At steady state, the rate of drug input (infusion rate, R) equals the rate of drug elimination (CL × Css), such that plasma concentration remains constant: Css = R / CL. The time required to reach steady state is determined entirely by the drug's elimination half-life, regardless of the infusion rate — approximately 4 half-lives achieve ~94% of Css and approximately 5 half-lives achieve ~97%. This principle has two critical clinical implications: (1) doubling the infusion rate doubles Css but does not change the time to reach it; (2) a loading dose can be used to immediately achieve target Css when the half-life is long and waiting 4–5 half-lives is clinically unacceptable (e.g., digoxin, amiodarone, phenytoin). Option A is incorrect — Css is not defined by cumulative dose vs Vd; that relationship governs loading dose calculations.
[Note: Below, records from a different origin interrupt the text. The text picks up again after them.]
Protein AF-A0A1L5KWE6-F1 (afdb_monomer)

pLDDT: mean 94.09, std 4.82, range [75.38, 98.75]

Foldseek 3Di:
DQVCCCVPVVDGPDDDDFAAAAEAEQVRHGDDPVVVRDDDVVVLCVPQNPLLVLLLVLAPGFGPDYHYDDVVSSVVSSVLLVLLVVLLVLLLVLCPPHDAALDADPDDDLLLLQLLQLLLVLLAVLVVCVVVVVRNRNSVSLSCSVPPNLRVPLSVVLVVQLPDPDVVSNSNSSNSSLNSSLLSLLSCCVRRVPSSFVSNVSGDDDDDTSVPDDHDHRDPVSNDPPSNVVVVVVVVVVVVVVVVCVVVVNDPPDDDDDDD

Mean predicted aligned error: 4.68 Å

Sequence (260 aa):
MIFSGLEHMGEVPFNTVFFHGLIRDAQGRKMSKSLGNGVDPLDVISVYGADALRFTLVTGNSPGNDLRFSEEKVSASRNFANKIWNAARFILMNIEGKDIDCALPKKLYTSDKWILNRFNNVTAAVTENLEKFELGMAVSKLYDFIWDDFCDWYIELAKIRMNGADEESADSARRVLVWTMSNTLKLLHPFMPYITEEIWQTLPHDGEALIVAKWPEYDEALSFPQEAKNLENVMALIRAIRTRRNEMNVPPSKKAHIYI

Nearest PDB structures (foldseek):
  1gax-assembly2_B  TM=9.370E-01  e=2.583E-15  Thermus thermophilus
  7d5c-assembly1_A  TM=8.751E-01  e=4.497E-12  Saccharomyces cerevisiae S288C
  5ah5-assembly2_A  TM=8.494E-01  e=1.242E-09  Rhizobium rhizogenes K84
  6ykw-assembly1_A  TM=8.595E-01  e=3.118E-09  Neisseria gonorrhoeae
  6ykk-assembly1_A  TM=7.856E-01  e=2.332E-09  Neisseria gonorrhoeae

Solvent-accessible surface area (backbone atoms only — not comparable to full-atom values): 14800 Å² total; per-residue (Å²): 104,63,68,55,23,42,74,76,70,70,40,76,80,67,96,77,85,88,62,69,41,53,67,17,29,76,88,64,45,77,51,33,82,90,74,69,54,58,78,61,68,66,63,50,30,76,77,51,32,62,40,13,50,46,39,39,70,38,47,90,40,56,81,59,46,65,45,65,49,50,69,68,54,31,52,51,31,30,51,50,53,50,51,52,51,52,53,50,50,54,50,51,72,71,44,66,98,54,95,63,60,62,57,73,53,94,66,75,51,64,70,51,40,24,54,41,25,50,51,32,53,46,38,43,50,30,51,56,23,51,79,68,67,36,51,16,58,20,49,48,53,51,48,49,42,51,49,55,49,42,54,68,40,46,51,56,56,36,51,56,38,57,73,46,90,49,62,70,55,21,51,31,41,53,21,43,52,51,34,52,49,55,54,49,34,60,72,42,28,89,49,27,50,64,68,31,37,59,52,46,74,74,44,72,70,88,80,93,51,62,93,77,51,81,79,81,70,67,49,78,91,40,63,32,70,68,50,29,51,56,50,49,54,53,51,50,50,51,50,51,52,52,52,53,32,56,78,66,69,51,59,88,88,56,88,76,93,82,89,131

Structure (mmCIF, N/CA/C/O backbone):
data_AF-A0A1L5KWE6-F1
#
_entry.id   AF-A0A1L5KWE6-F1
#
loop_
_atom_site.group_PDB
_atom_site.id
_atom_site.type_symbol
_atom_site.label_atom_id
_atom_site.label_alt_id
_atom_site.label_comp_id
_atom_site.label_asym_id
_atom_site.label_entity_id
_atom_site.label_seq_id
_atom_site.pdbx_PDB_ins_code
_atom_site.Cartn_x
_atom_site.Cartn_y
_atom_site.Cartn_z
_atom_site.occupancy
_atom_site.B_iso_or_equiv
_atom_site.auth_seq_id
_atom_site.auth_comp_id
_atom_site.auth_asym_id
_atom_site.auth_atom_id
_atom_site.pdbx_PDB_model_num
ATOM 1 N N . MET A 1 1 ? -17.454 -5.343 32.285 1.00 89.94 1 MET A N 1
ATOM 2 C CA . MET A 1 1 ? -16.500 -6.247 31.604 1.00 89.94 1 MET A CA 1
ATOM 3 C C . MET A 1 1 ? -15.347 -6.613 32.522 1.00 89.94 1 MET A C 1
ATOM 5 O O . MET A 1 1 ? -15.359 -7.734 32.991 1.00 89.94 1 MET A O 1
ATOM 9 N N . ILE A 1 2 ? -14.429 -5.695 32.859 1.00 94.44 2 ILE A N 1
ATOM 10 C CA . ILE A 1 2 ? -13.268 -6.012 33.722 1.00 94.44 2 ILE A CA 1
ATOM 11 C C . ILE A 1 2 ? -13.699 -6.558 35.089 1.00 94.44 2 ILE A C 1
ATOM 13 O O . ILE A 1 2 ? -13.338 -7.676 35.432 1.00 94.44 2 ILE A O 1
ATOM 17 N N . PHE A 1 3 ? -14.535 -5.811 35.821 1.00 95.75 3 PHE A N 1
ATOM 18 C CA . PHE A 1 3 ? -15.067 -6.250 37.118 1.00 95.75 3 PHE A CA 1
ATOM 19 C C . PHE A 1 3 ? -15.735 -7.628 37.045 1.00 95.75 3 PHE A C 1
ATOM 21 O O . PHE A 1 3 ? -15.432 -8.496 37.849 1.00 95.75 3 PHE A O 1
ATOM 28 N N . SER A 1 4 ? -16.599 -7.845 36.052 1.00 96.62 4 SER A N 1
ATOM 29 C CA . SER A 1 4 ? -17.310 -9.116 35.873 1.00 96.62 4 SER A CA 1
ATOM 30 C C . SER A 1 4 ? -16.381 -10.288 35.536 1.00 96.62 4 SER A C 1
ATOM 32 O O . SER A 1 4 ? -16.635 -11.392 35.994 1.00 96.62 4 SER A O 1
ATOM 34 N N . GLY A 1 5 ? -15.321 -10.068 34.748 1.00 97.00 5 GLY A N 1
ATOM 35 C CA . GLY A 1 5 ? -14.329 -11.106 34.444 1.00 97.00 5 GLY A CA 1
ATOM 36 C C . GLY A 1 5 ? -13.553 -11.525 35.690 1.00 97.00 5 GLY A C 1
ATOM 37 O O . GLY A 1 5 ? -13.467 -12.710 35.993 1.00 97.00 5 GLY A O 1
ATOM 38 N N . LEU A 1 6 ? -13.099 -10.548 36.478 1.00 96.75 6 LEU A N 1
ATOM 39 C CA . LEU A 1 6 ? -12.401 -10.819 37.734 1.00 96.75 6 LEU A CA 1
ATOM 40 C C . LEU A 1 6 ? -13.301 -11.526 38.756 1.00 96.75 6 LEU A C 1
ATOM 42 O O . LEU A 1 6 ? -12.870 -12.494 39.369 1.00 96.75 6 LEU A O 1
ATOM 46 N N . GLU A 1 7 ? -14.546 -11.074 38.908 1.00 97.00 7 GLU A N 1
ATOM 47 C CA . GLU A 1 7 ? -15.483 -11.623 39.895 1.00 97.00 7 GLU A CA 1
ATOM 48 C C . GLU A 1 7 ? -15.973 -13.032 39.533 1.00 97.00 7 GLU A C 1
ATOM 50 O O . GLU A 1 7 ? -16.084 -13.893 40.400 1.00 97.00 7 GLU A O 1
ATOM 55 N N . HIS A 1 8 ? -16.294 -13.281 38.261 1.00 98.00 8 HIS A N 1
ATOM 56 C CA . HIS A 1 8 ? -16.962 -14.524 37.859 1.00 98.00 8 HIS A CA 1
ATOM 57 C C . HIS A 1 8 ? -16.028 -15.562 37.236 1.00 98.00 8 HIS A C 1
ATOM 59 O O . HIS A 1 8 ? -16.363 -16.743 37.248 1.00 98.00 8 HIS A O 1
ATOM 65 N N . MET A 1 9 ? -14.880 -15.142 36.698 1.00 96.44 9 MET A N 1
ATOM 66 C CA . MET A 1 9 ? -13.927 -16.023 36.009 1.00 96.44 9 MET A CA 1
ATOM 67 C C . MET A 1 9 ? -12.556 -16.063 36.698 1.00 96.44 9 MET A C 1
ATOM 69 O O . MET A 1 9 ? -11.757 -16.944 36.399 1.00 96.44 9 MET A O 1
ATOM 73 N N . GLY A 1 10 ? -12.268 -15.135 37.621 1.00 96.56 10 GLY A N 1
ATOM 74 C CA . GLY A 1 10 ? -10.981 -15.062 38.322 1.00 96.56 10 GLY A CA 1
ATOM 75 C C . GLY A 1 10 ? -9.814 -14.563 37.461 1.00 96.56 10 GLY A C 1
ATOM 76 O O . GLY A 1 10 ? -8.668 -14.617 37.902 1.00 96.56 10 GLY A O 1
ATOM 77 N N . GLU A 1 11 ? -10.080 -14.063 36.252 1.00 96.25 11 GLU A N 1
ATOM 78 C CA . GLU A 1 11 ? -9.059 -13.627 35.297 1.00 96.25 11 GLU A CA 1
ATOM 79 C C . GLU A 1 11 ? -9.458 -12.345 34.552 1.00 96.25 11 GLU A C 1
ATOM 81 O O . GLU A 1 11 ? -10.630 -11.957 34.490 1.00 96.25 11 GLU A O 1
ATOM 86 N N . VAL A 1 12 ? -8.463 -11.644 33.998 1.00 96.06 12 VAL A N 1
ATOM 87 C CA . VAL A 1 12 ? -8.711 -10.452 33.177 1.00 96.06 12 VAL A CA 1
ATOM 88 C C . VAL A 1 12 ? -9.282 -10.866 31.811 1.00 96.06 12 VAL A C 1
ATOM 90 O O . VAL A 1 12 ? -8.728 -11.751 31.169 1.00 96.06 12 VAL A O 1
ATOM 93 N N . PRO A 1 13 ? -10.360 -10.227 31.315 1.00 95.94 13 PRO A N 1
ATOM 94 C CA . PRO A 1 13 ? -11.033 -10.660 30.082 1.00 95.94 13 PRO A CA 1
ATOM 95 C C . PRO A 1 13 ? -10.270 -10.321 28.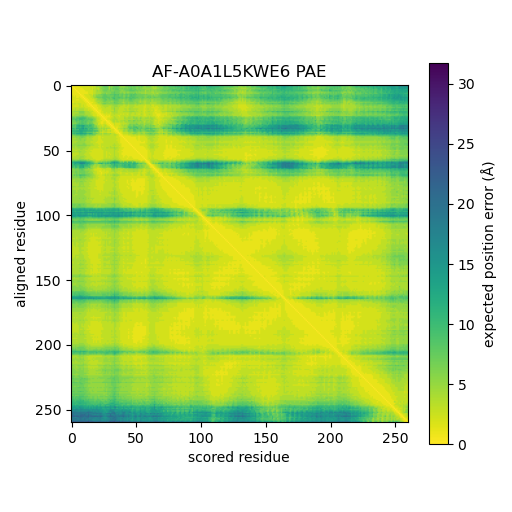789 1.00 95.94 13 PRO A C 1
ATOM 97 O O . PRO A 1 13 ? -10.665 -10.755 27.711 1.00 95.94 13 PRO A O 1
ATOM 100 N N . PHE A 1 14 ? -9.234 -9.485 28.871 1.00 95.38 14 PHE A N 1
ATOM 101 C CA . PHE A 1 14 ? -8.387 -9.078 27.752 1.00 95.38 14 PHE A CA 1
ATOM 102 C C . PHE A 1 14 ? -7.060 -8.522 28.277 1.00 95.38 14 PHE A C 1
ATOM 104 O O . PHE A 1 14 ? -7.020 -7.881 29.329 1.00 95.38 14 PHE A O 1
ATOM 111 N N . ASN A 1 15 ? -5.986 -8.719 27.508 1.00 94.31 15 ASN A N 1
ATOM 112 C CA . ASN A 1 15 ? -4.630 -8.289 27.877 1.00 94.31 15 ASN A CA 1
ATOM 113 C C . ASN A 1 15 ? -4.276 -6.898 27.334 1.00 94.31 15 ASN A C 1
ATOM 115 O O . ASN A 1 15 ? -3.317 -6.271 27.780 1.00 94.31 15 ASN A O 1
ATOM 119 N N . THR A 1 16 ? -5.031 -6.407 26.352 1.00 93.62 16 THR A N 1
ATOM 120 C CA . THR A 1 16 ? -4.781 -5.123 25.694 1.00 93.62 16 THR A CA 1
ATOM 121 C C . THR A 1 16 ? -6.108 -4.467 25.347 1.00 93.62 16 THR A C 1
ATOM 123 O O . THR A 1 16 ? -7.015 -5.119 24.834 1.00 93.62 16 THR A O 1
ATOM 126 N N . VAL A 1 17 ? -6.221 -3.169 25.635 1.00 93.19 17 VAL A N 1
ATOM 127 C CA . VAL A 1 17 ? -7.379 -2.349 25.266 1.00 93.19 17 VAL A CA 1
ATOM 128 C C . VAL A 1 17 ? -6.892 -1.217 24.380 1.00 93.19 17 VAL A C 1
ATOM 130 O O . VAL A 1 17 ? -6.106 -0.379 24.817 1.00 93.19 17 VAL A O 1
ATOM 133 N N . PHE A 1 18 ? -7.370 -1.191 23.141 1.00 90.81 18 PHE A N 1
ATOM 134 C CA . PHE A 1 18 ? -7.074 -0.123 22.199 1.00 90.81 18 PHE A CA 1
ATOM 135 C C . PHE A 1 18 ? -8.194 0.919 22.220 1.00 90.81 18 PHE A C 1
ATOM 137 O O . PHE A 1 18 ? -9.330 0.631 21.844 1.00 90.81 18 PHE A O 1
ATOM 144 N N . PHE A 1 19 ? -7.876 2.136 22.660 1.00 90.31 19 PHE A N 1
ATOM 145 C CA . PHE A 1 19 ? -8.806 3.262 22.639 1.00 90.31 19 PHE A CA 1
ATOM 146 C C . PHE A 1 19 ? -8.541 4.143 21.416 1.00 90.31 19 PHE A C 1
ATOM 148 O O . PHE A 1 19 ? -7.449 4.684 21.245 1.00 90.31 19 PHE A O 1
ATOM 155 N N . HIS A 1 20 ? -9.563 4.336 20.587 1.00 90.19 20 HIS A N 1
ATOM 156 C CA . HIS A 1 20 ? -9.544 5.309 19.499 1.00 90.19 20 HIS A CA 1
ATOM 157 C C . HIS A 1 20 ? -10.384 6.539 19.867 1.00 90.19 20 HIS A C 1
ATOM 159 O O . HIS A 1 20 ? -11.311 6.450 20.676 1.00 90.19 20 HIS A O 1
ATOM 165 N N . GLY A 1 21 ? -10.069 7.692 19.270 1.00 89.19 21 GLY A N 1
ATOM 166 C CA . GLY A 1 21 ? -10.885 8.890 19.440 1.00 89.19 21 GLY A CA 1
ATOM 167 C C . GLY A 1 21 ? -12.236 8.794 18.727 1.00 89.19 21 GLY A C 1
ATOM 168 O O . GLY A 1 21 ? -12.578 7.806 18.069 1.00 89.19 21 GLY A O 1
ATOM 169 N N . LEU A 1 22 ? -13.031 9.844 18.873 1.00 90.56 22 LEU A N 1
ATOM 170 C CA . LEU A 1 22 ? -14.350 9.977 18.274 1.00 90.56 22 LEU A CA 1
ATOM 171 C C . LEU A 1 22 ? -14.261 10.502 16.843 1.00 90.56 22 LEU A C 1
ATOM 173 O O . LEU A 1 22 ? -13.412 11.328 16.505 1.00 90.56 22 LEU A O 1
ATOM 177 N N . ILE A 1 23 ? -15.231 10.097 16.025 1.00 90.06 23 ILE A N 1
ATOM 178 C CA . ILE A 1 23 ? -15.476 10.742 14.739 1.00 90.06 23 ILE A CA 1
ATOM 179 C C . ILE A 1 23 ? -16.300 12.010 14.975 1.00 90.06 23 ILE A C 1
ATOM 181 O O . ILE A 1 23 ? -17.355 12.000 15.620 1.00 90.06 23 ILE A O 1
ATOM 185 N N . ARG A 1 24 ? -15.787 13.124 14.465 1.00 91.44 24 ARG A N 1
ATOM 186 C CA . ARG A 1 24 ? -16.391 14.455 14.526 1.00 91.44 24 ARG A CA 1
ATOM 187 C C . ARG A 1 24 ? -16.827 14.888 13.137 1.00 91.44 24 ARG A C 1
ATOM 189 O O . ARG A 1 24 ? -16.242 14.461 12.143 1.00 91.44 24 ARG A O 1
ATOM 196 N N . ASP A 1 25 ? -17.827 15.759 13.071 1.00 89.19 25 ASP A N 1
ATOM 197 C CA . ASP A 1 25 ? -18.200 16.400 11.810 1.00 89.19 25 ASP A CA 1
ATOM 198 C C . ASP A 1 25 ? -17.075 17.313 11.281 1.00 89.19 25 ASP A C 1
ATOM 200 O O . ASP A 1 25 ? -16.054 17.539 11.945 1.00 89.19 25 ASP A O 1
ATOM 204 N N . ALA A 1 26 ? -17.260 17.858 10.078 1.00 85.75 26 ALA A N 1
ATOM 205 C CA . ALA A 1 26 ? -16.273 18.725 9.434 1.00 85.75 26 ALA A CA 1
ATOM 206 C C . ALA A 1 26 ? -15.937 19.985 10.261 1.00 85.75 26 ALA A C 1
ATOM 208 O O . ALA A 1 26 ? -14.837 20.526 10.148 1.00 85.75 26 ALA A O 1
ATOM 209 N N . GLN A 1 27 ? -16.849 20.431 11.133 1.00 86.62 27 GLN A N 1
ATOM 210 C CA . GLN A 1 27 ? -16.657 21.565 12.042 1.00 86.62 27 GLN A CA 1
ATOM 211 C C . GLN A 1 27 ? -16.052 21.153 13.399 1.00 86.62 27 GLN A C 1
ATOM 213 O O . GLN A 1 27 ? -15.811 22.006 14.252 1.00 86.62 27 GLN A O 1
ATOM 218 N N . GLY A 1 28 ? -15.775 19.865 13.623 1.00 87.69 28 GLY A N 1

Option C is incorrect — Css is directly proportional to infusion rate (Css = R/CL); increasing the infusion rate increases Css. Option D is incorrect — large Vd prolongs the half-life and therefore delays the time to reach Css; it does not accelerate it. Option E is incorrect — Css is not a peak concentration; it is a plateau concentration achieved after multiple half-lives of accumulation.